Column: Me? A feminist?

A few weeks ago, I was pleasantly surprised to receive an e-mail from the MU Women’s Center inviting me to speak on the “You’re a Feminist?” panel that took place Nov. 4.

Feminism, as I understood it, fits well into my political philosophy. After all, I do believe that women, like all people, should be treated equally under the law and should be able to enter any professional field they so desire, regardless of gender or race, and based solely on merit.

I expected to discuss specific issues facing women today: domestic violence, wage disparity and other concerns that commonly come to mind when considering women’s equality from a broad perspective.

Through listening to the other panelists, I learned that modern-day feminism is about much more than women’s equality.
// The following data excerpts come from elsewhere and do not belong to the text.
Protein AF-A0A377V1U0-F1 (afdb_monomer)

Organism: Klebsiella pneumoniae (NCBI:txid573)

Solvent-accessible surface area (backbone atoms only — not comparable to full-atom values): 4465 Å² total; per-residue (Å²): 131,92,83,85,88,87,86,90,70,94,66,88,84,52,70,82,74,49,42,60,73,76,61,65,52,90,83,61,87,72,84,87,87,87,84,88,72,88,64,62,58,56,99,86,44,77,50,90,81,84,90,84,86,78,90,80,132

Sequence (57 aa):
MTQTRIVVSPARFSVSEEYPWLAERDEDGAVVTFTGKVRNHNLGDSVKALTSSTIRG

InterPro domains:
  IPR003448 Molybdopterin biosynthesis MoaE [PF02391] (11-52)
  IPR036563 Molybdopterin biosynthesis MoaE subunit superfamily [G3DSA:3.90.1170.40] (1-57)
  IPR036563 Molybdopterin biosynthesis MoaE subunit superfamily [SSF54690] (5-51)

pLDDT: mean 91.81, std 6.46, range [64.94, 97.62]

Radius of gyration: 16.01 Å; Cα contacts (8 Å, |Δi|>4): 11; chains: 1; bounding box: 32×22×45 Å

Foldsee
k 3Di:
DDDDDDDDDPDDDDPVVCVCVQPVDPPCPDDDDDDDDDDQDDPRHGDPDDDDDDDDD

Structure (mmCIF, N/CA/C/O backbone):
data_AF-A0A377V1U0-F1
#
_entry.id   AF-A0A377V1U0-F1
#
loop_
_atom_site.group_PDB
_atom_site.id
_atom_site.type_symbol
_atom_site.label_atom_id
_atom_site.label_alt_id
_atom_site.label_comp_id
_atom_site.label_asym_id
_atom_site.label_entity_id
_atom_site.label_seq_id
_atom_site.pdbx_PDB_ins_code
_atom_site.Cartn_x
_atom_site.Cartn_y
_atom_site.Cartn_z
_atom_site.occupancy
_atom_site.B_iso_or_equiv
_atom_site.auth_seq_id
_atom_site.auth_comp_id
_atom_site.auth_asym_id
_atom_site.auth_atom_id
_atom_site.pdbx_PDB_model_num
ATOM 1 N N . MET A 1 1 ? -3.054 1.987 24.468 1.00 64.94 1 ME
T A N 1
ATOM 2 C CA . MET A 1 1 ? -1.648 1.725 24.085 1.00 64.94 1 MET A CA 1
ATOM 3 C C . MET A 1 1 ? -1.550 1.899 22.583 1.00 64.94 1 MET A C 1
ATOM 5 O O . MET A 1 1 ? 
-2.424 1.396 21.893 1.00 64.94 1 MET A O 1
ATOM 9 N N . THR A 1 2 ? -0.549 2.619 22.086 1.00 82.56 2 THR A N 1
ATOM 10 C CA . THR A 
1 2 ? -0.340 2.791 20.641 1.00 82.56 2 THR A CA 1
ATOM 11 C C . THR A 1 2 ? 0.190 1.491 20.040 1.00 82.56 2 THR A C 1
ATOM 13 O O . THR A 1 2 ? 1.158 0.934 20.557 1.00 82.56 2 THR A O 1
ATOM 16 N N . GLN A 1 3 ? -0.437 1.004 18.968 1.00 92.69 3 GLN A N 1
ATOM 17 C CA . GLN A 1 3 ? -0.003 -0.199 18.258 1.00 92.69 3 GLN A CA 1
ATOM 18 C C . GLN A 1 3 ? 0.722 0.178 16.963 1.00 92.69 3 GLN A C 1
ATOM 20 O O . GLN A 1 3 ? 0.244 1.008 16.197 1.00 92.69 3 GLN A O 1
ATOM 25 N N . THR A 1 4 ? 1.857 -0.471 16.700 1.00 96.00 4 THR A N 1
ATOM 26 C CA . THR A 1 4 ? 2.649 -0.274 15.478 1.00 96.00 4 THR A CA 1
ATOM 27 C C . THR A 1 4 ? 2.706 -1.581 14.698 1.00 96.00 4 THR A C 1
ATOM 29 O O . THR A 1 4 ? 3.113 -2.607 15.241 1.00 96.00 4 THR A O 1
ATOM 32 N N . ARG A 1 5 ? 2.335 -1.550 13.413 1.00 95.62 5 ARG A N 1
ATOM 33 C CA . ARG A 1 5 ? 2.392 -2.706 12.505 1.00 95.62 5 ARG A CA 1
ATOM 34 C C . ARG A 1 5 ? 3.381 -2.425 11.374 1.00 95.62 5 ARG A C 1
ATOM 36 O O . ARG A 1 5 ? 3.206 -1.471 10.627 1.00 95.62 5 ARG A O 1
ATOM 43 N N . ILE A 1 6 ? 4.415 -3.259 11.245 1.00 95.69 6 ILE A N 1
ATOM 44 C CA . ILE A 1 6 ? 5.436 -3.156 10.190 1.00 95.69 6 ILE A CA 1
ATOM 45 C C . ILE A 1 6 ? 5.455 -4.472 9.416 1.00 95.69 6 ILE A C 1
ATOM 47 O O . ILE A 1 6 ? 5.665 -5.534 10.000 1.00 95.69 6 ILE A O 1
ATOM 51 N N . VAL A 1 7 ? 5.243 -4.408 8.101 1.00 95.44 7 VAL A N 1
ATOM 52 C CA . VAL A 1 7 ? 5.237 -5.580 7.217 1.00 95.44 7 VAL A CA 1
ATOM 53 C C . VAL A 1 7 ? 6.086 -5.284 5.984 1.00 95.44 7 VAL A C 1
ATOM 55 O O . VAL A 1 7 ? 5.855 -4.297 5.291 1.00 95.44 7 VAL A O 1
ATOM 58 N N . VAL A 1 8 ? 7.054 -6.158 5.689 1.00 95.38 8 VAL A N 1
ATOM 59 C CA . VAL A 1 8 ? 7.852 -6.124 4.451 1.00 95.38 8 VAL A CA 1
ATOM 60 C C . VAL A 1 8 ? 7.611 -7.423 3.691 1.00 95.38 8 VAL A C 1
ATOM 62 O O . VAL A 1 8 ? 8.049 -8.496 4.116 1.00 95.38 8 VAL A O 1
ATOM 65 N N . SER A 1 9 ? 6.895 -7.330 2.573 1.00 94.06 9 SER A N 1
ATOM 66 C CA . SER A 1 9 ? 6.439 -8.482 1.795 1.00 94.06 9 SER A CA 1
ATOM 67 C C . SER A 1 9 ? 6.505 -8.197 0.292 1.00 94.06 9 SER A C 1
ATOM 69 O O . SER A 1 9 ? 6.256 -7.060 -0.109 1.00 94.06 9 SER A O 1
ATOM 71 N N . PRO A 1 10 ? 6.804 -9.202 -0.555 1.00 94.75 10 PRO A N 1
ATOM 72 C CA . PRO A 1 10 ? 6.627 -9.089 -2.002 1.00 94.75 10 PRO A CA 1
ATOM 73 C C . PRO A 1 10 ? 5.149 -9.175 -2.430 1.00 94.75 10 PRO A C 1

As an ideology today, feminism seeks to confront and combat all of the “-isms”: racism, sexism, heterosexism and others in an effort to enact true social justice. This ambition is a noble one and something to which all liberty-loving people should aspire.

Where I differ from my fellow feminist panelists would be in my theory of "social justice." I do not believe that social justice is defined by material equality. I agree with economist F.A. Hayek in asserting that the term “social justice” is a meaningless one: nothing more than some abstract ideal that varies from person to person and group to group.
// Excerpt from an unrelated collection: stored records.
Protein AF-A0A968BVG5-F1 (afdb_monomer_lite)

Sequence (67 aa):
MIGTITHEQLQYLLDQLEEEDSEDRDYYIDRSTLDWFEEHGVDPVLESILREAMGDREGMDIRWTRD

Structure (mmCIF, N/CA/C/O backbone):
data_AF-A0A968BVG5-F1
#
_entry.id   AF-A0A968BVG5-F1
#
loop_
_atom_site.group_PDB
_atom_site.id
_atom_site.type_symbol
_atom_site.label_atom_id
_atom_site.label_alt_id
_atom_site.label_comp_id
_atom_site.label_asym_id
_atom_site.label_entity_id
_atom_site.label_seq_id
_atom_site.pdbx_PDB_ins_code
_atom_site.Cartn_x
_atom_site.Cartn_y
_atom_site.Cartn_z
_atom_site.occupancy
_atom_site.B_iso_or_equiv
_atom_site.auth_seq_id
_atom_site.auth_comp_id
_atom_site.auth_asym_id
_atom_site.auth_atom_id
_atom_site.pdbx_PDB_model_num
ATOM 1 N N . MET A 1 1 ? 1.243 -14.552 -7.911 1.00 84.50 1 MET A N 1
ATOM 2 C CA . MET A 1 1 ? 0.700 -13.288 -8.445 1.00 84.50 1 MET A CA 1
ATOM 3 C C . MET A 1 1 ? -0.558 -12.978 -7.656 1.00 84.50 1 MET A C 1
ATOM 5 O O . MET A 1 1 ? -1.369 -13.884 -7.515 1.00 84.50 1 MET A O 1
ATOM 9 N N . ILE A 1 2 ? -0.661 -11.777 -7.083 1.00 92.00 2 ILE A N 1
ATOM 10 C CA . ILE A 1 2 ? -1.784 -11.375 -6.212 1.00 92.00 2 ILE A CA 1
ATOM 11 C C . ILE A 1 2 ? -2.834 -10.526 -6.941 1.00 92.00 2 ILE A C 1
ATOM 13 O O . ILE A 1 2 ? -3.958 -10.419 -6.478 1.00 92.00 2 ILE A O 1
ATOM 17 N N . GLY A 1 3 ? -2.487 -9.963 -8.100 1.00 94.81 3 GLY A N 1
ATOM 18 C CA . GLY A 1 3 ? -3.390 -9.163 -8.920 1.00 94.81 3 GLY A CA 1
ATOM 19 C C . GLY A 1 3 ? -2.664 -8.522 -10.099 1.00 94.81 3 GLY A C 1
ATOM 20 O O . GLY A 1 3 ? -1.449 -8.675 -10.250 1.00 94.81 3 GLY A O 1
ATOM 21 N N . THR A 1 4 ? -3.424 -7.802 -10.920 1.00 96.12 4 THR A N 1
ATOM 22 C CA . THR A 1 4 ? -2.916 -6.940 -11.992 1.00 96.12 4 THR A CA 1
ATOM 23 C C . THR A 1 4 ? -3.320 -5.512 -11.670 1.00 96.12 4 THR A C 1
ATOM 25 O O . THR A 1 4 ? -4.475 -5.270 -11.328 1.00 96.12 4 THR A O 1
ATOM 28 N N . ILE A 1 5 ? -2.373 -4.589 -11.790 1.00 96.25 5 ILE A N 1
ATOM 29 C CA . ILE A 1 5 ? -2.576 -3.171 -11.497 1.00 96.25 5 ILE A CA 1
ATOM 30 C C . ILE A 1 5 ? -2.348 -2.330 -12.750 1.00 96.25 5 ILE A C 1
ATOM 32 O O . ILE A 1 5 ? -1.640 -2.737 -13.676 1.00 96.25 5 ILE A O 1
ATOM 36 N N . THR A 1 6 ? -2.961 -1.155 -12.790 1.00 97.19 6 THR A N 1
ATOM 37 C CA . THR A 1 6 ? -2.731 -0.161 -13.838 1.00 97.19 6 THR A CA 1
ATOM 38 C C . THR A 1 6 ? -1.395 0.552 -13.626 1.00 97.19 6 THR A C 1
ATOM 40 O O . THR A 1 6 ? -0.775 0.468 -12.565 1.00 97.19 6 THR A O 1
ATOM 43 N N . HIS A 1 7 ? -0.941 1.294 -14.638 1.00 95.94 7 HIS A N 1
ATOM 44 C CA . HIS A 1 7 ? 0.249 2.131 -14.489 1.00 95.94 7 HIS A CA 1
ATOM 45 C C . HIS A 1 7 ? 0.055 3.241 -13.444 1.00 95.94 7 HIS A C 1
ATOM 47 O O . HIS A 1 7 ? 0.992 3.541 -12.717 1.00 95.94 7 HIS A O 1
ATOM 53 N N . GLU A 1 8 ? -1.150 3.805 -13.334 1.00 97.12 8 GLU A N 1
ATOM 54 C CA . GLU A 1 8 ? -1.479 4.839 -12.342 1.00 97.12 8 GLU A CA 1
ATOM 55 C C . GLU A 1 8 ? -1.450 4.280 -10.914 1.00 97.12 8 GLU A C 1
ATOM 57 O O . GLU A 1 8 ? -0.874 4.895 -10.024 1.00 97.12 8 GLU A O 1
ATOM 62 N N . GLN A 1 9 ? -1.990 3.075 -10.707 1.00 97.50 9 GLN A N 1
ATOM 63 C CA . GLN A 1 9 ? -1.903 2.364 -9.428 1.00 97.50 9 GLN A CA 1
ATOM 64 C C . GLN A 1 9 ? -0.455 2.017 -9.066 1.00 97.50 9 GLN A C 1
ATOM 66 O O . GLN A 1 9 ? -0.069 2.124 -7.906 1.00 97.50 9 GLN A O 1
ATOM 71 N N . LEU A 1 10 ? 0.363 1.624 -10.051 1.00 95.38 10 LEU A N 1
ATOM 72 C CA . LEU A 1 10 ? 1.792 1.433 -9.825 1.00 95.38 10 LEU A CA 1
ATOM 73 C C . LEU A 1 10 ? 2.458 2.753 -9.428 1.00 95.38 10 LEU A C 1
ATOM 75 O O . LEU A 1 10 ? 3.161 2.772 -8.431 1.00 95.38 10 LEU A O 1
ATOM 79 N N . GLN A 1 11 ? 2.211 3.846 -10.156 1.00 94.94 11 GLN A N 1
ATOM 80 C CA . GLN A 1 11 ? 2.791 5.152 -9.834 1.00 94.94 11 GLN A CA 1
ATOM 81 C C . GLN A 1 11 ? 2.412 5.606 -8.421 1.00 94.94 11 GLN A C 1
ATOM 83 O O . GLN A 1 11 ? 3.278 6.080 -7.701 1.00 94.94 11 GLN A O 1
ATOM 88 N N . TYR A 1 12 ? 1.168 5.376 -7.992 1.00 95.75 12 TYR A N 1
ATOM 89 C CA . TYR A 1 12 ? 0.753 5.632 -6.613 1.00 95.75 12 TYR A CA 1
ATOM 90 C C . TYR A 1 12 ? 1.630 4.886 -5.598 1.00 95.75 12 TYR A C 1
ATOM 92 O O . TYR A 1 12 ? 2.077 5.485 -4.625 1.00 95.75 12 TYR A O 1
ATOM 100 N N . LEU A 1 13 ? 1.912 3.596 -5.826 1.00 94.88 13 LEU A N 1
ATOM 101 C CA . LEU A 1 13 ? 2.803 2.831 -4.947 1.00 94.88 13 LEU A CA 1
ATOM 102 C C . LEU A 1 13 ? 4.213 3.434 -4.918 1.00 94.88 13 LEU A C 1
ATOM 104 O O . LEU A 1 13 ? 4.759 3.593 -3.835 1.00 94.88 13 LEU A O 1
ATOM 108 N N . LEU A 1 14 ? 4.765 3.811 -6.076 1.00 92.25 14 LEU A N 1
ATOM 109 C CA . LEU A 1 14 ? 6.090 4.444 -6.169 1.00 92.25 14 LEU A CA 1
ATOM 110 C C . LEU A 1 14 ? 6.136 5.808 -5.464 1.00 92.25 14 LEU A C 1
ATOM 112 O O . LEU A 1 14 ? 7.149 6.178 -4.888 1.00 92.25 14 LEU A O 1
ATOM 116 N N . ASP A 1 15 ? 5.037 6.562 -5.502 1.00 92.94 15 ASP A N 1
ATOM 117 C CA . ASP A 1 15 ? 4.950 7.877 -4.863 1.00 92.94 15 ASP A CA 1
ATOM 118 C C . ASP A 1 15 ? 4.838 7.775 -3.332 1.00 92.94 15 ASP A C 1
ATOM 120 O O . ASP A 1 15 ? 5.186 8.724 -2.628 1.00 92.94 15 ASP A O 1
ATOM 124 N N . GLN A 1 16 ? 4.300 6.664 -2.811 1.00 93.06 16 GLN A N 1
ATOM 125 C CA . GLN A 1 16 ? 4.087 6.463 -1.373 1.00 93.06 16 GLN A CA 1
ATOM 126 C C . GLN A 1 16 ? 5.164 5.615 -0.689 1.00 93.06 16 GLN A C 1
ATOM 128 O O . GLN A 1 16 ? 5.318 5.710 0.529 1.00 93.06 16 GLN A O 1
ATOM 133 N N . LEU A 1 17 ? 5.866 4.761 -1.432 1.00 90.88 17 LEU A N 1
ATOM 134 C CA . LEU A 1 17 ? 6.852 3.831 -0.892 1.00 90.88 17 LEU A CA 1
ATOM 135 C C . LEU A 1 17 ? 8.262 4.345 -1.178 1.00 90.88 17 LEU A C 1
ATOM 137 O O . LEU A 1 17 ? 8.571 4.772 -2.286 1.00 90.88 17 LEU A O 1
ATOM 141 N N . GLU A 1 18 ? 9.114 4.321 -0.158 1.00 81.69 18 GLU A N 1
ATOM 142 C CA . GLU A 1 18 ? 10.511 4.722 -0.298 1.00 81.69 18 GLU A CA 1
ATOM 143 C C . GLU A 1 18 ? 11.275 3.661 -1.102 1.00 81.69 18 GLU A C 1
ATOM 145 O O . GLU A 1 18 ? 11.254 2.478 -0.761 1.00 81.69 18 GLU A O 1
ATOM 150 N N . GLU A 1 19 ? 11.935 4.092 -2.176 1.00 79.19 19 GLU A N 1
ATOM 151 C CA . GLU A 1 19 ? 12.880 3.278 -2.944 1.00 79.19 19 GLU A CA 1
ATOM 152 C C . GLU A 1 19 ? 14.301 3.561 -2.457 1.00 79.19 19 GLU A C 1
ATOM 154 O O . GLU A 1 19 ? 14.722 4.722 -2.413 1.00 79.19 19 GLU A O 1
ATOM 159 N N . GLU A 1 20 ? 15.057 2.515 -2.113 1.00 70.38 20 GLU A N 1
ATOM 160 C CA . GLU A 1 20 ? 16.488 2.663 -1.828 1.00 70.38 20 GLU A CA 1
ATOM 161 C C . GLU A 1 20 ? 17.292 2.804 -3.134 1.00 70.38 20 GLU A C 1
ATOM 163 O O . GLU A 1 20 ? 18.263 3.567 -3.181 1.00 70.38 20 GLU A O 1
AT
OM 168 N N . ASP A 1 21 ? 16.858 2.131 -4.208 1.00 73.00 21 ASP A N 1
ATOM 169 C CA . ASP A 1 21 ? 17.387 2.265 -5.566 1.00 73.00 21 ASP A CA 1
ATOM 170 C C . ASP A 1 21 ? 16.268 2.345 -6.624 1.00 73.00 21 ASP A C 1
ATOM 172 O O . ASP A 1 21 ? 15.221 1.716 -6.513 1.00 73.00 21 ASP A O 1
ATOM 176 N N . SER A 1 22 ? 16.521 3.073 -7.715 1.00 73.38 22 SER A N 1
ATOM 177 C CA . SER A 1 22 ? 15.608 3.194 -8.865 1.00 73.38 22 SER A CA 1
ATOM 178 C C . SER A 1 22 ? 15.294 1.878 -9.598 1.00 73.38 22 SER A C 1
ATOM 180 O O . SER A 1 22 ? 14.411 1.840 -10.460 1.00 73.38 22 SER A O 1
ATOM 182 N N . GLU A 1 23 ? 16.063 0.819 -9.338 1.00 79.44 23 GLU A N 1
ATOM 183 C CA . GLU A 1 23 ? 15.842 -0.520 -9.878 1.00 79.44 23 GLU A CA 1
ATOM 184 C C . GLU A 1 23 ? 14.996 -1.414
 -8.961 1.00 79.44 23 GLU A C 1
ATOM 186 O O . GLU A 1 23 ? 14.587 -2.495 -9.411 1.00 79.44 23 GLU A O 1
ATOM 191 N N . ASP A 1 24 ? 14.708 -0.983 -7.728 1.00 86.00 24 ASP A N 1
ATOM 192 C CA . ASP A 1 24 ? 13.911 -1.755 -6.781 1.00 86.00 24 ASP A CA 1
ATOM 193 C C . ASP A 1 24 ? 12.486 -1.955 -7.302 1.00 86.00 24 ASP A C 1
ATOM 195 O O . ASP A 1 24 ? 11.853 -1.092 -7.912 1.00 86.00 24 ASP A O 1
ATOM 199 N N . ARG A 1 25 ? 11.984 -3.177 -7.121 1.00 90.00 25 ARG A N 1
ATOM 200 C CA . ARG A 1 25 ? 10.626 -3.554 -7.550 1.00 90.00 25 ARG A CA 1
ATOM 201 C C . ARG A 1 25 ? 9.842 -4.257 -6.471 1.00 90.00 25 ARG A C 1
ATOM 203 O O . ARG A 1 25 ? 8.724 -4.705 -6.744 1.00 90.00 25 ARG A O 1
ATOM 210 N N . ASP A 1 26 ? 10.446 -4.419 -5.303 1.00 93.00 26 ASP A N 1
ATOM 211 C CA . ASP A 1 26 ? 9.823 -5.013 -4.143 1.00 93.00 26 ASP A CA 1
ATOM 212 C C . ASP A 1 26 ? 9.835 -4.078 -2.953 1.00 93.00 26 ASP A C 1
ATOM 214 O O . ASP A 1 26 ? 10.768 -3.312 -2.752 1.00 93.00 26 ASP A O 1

My primary problem with the term “social justice,” is the way it is used to justify increasing government involvement in virtually all aspects of life. In fact, the term “social justice” has been used to refer to such varied issues as abortion, welfare, healthcare reform, immigration reform, marriage equality and environmental protection.

What does social justice even mean? It is nothing more than a political buzz phrase used to increase governmental authority.

If social justice means I get to live with the same material advantages as everyone else, whether I work for it or not, then I must be opposed to it. It is unjust to take the product of one person’s labor to redistribute it as some bureaucrat sees fit. Rich white men are people too, and have the same property rights as everyone else. I have no problem with wealth or wealthy people, and I do not believe that those who achieve wealth do so at the expense of everyone else in society. Prosperity and freedom are good things.

So where does a woman like me, who believes in free markets and free minds, fit on the feminism spectrum? Yes, I detest the way that the advertising industry so often objectifies women. I know women have the brains and ability to be anything they so desire: a U.S. senator, a scientist, a bank CEO, a tennis player or even a wife and a mother.

Women should be treated equally under the law with all equal property and individual rights and should be allowed to make their own choices on how to lead their lives. I favor liberty for all people, whether they are male, female, black, white, straight, gay, rich or poor.

I believe in feminism — the radical notion that women are people. I also believe in libertarianism: the radical notion that you don’t own other people. They are compatible, and I take them both together.